I am hoping this weekend to catch up on homework and sleep, but of course I said that last weekend and all I did was mope around while accomplishing absolutely nothing. I am having such a hard time, because all I do anymore is feel sorry for myself and like no one understands, but then I realize I am feeling sorry for myself, yet I can't cheer up or look on the bright side. It is a viscious cycle, because then I feel bad that I am feeling so sorry for myself. I just want to complain to everyone, because no one understands what is going on. It is not something that is easy to bring up to people who think they know me so well, so I find myself reaching out for a lot of people outside of my everyday support system who do not have anything invested in whether or not I am happy. It sucks though, because it is a big risk and it is tough to tell how people are going to respond. It's kind of a lose/lose situation, because it's like I can either keep it to myself and feel terrible and lonely, or I can tell someone about it, but then feel terrible because they don't know how to respond. I just keep waiting for some sort of miracle. I guess, it's not as bad as it sounds, because time is flying in a weird way. It's like I feel so awful and like there is no way I will ever get better, but then yet another week has passed. I guess it's just my way of numbing myself to get through it quicker.

There was an article in our paper about a student here committing suicide after years of depression and how serious it can be. It warned students to get help. I don't know what I would have done had I not gotten help. It is hard enough getting through it with help. I am still struggling to get through everyday. I can't imagine where I would be without doctors and therapists. I really felt for this kid. The obituary had quotes from his dad about how he loved working on cars and always kept his promises. They talked about what a good kid he was, but how he always struggled with depression for years. I really felt for the father and the boy. It seemed to come at a time when I really didn't want to see something like that, but maybe in this moment is the only time I could really express the proper sympathy about the situation, not that that benefitted anyone considering I never met the kid and no one that knew him would care what I thought about it.

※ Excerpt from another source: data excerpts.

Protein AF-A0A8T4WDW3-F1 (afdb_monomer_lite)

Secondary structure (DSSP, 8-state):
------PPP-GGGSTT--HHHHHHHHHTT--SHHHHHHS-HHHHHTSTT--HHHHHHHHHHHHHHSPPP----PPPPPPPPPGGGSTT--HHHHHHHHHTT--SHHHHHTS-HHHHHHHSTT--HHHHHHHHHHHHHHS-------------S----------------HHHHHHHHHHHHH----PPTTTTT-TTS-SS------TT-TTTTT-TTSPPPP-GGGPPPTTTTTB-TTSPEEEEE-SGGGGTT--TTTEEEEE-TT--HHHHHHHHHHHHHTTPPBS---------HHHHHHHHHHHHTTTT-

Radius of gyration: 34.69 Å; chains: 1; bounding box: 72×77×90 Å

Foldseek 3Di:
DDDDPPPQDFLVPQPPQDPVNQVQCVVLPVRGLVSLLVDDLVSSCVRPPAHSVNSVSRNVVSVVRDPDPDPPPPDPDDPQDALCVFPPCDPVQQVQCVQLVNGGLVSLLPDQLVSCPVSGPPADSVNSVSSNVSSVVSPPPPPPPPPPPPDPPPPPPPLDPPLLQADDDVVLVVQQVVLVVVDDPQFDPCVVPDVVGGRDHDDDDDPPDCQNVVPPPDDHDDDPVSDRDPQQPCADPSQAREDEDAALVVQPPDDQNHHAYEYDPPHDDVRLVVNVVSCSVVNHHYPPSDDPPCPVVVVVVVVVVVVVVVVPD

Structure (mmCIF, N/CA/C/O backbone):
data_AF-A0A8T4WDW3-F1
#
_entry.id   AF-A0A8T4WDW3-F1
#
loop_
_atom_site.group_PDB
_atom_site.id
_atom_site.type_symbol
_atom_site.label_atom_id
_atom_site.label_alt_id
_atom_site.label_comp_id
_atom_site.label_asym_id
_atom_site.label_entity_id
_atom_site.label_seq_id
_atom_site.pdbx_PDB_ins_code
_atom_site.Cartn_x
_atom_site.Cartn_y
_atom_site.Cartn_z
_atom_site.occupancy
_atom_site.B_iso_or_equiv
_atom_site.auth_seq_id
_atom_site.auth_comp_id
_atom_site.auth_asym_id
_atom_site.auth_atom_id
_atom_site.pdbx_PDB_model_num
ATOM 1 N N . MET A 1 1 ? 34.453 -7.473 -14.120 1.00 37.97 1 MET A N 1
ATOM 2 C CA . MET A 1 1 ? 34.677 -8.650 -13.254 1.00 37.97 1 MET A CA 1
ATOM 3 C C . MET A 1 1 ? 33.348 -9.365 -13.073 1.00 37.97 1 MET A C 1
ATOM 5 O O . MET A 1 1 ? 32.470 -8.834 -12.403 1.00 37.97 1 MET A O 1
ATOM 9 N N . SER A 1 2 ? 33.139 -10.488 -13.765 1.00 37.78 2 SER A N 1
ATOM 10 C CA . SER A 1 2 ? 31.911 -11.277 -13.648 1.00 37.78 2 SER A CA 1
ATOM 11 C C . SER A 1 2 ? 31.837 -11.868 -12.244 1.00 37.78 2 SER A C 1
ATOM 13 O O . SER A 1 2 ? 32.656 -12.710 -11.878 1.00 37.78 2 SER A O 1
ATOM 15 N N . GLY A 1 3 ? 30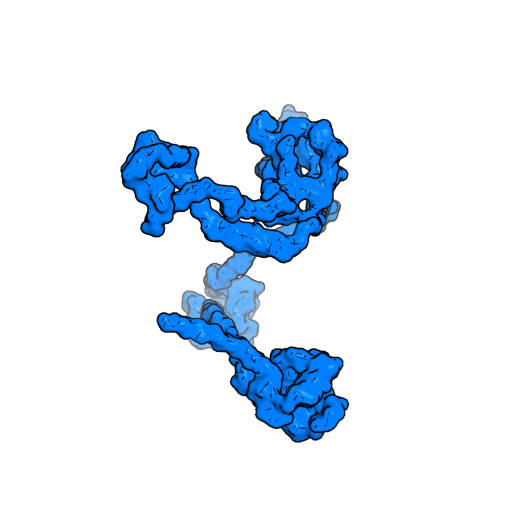.877 -11.413 -11.441 1.00 40.06 3 GLY A N 1
ATOM 16 C CA . GLY A 1 3 ? 30.558 -12.070 -10.183 1.00 40.06 3 GLY A CA 1
ATOM 17 C C . GLY A 1 3 ? 30.058 -13.473 -10.494 1.00 40.06 3 GLY A C 1
ATOM 18 O O . GLY A 1 3 ? 28.917 -13.628 -10.918 1.00 40.06 3 GLY A O 1
ATOM 19 N N . SER A 1 4 ? 30.923 -14.473 -10.322 1.00 42.47 4 SER A N 1
ATOM 20 C CA . SER A 1 4 ? 30.527 -15.876 -10.315 1.00 42.47 4 SER A CA 1
ATOM 21 C C . SER A 1 4 ? 29.450 -16.027 -9.244 1.00 42.47 4 SER A C 1
ATOM 23 O O . SER A 1 4 ? 29.713 -15.858 -8.048 1.00 42.47 4 SER A O 1
ATOM 25 N N . SER A 1 5 ? 28.203 -16.238 -9.668 1.00 45.94 5 SER A N 1
ATOM 26 C CA . SER A 1 5 ? 27.157 -16.660 -8.754 1.00 45.94 5 SER A CA 1
ATOM 27 C C . SER A 1 5 ? 27.631 -17.984 -8.181 1.00 45.94 5 SER A C 1
ATOM 29 O O . SER A 1 5 ? 27.667 -18.969 -8.909 1.00 45.94 5 SER A O 1
ATOM 31 N N . LYS A 1 6 ? 28.043 -18.008 -6.910 1.00 56.78 6 LYS A N 1
ATOM 32 C CA . LYS A 1 6 ? 28.326 -19.265 -6.215 1.00 56.78 6 LYS A CA 1
ATOM 33 C C . LYS A 1 6 ? 27.053 -20.103 -6.297 1.00 56.78 6 LYS A C 1
ATOM 35 O O . LYS A 1 6 ? 26.078 -19.809 -5.600 1.00 56.78 6 LYS A O 1
ATOM 40 N N . GLU A 1 7 ? 27.026 -21.055 -7.224 1.00 67.00 7 GLU A N 1
ATOM 41 C CA . GLU A 1 7 ? 25.924 -21.991 -7.359 1.00 67.00 7 GLU A CA 1
ATOM 42 C C . GLU A 1 7 ? 25.769 -22.705 -6.019 1.00 67.00 7 GLU A C 1
ATOM 44 O O . GLU A 1 7 ? 26.743 -22.995 -5.320 1.00 67.00 7 GLU A O 1
ATOM 49 N N . LYS A 1 8 ? 24.521 -22.870 -5.578 1.00 73.25 8 LYS A N 1
ATOM 50 C CA . LYS A 1 8 ? 24.262 -23.515 -4.292 1.00 73.25 8 LYS A CA 1
ATOM 51 C C . LYS A 1 8 ? 24.718 -24.970 -4.408 1.00 73.25 8 LYS A C 1
ATOM 53 O O . LYS A 1 8 ? 24.325 -25.593 -5.392 1.00 73.25 8 LYS A O 1
ATOM 58 N N . PRO A 1 9 ? 25.446 -25.512 -3.415 1.00 82.56 9 PRO A N 1
ATOM 59 C CA . PRO A 1 9 ? 25.874 -26.901 -3.447 1.00 82.56 9 PRO A CA 1
ATOM 60 C C . PRO A 1 9 ? 24.687 -27.831 -3.710 1.00 82.56 9 PRO A C 1
ATOM 62 O O . PRO A 1 9 ? 23.600 -27.662 -3.139 1.00 82.56 9 PRO A O 1
ATOM 65 N N . THR A 1 10 ? 24.884 -28.789 -4.603 1.00 86.56 10 THR A N 1
ATOM 66 C CA . THR A 1 10 ? 23.897 -29.783 -5.022 1.00 86.56 10 THR A CA 1
ATOM 67 C C . THR A 1 10 ? 24.368 -31.188 -4.653 1.00 86.56 10 THR A C 1
ATOM 69 O O . THR A 1 10 ? 25.491 -31.387 -4.208 1.00 86.56 10 THR A O 1
ATOM 72 N N . LEU A 1 11 ? 23.515 -32.198 -4.850 1.00 84.56 11 LEU A N 1
ATOM 73 C CA . LEU A 1 11 ? 23.879 -33.602 -4.595 1.00 84.56 11 LEU A CA 1
ATOM 74 C C . LEU A 1 11 ? 25.079 -34.090 -5.429 1.00 84.56 11 LEU A C 1
ATOM 76 O O . LEU A 1 11 ? 25.653 -35.113 -5.084 1.00 84.56 11 LEU A O 1
ATOM 80 N N . LYS A 1 12 ? 25.437 -33.390 -6.517 1.00 85.75 12 LYS A N 1
ATOM 81 C CA . LYS A 1 12 ? 26.604 -33.719 -7.354 1.00 85.75 12 LYS A CA 1
ATOM 82 C C . LYS A 1 12 ? 27.936 -33.398 -6.675 1.00 85.75 12 LYS A C 1
ATOM 84 O O . LYS A 1 12 ? 28.955 -33.931 -7.085 1.00 85.75 12 LYS A O 1
ATOM 89 N N . ASP A 1 13 ? 27.910 -32.531 -5.666 1.00 86.06 13 ASP A N 1
ATOM 90 C CA . ASP A 1 13 ? 29.103 -32.089 -4.942 1.00 86.06 13 ASP A CA 1
ATOM 91 C C . ASP A 1 13 ? 29.440 -33.024 -3.763 1.00 86.06 13 ASP A C 1
ATOM 93 O O . ASP A 1 13 ? 30.372 -32.754 -3.007 1.00 86.06 13 ASP A O 1
ATOM 97 N N . LEU A 1 14 ? 28.658 -34.099 -3.579 1.00 85.69 14 LEU A N 1
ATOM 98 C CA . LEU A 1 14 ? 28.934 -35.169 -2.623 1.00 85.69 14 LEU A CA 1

I just felt more at peace that I could express sympathy instead of fear. I think I always responded to people with depression or those who attempted suicide with fear, but that really is not the proper response. I was just sad for the boy and his family, but not afraid. It is really silly to be afraid of depression and feel fear after a suicide. I have always felt fear after I learn of a suicide. I think it was fear of what I couldn't understand. I was afraid of the world for it could cause such pain in people. I was afraid of what the final moments were like when I would wonder if they got afraid or changed their mind. I still have a little fear when I think about the last few minutes before someone committs suicide, but I think most people are so exhausted by that point in time that they don't feel anything. I guess, that means it is good that I still have enough energy to feel a slight discomfort at the thought. It lets me know I am still alive to some degree.

I just took a break to chat with Danny across the hall. I feel a little better, because it is so lonely staying up so late all of the time. My roommate just came in too, so I guess I should get ready for bed for a second time. I don't know what I want to do this weekend. I don't know what I want to do with my life, but I think I might finally be a little drowsy. I think I'll try to sleep like a normal person. That is really all I want right now.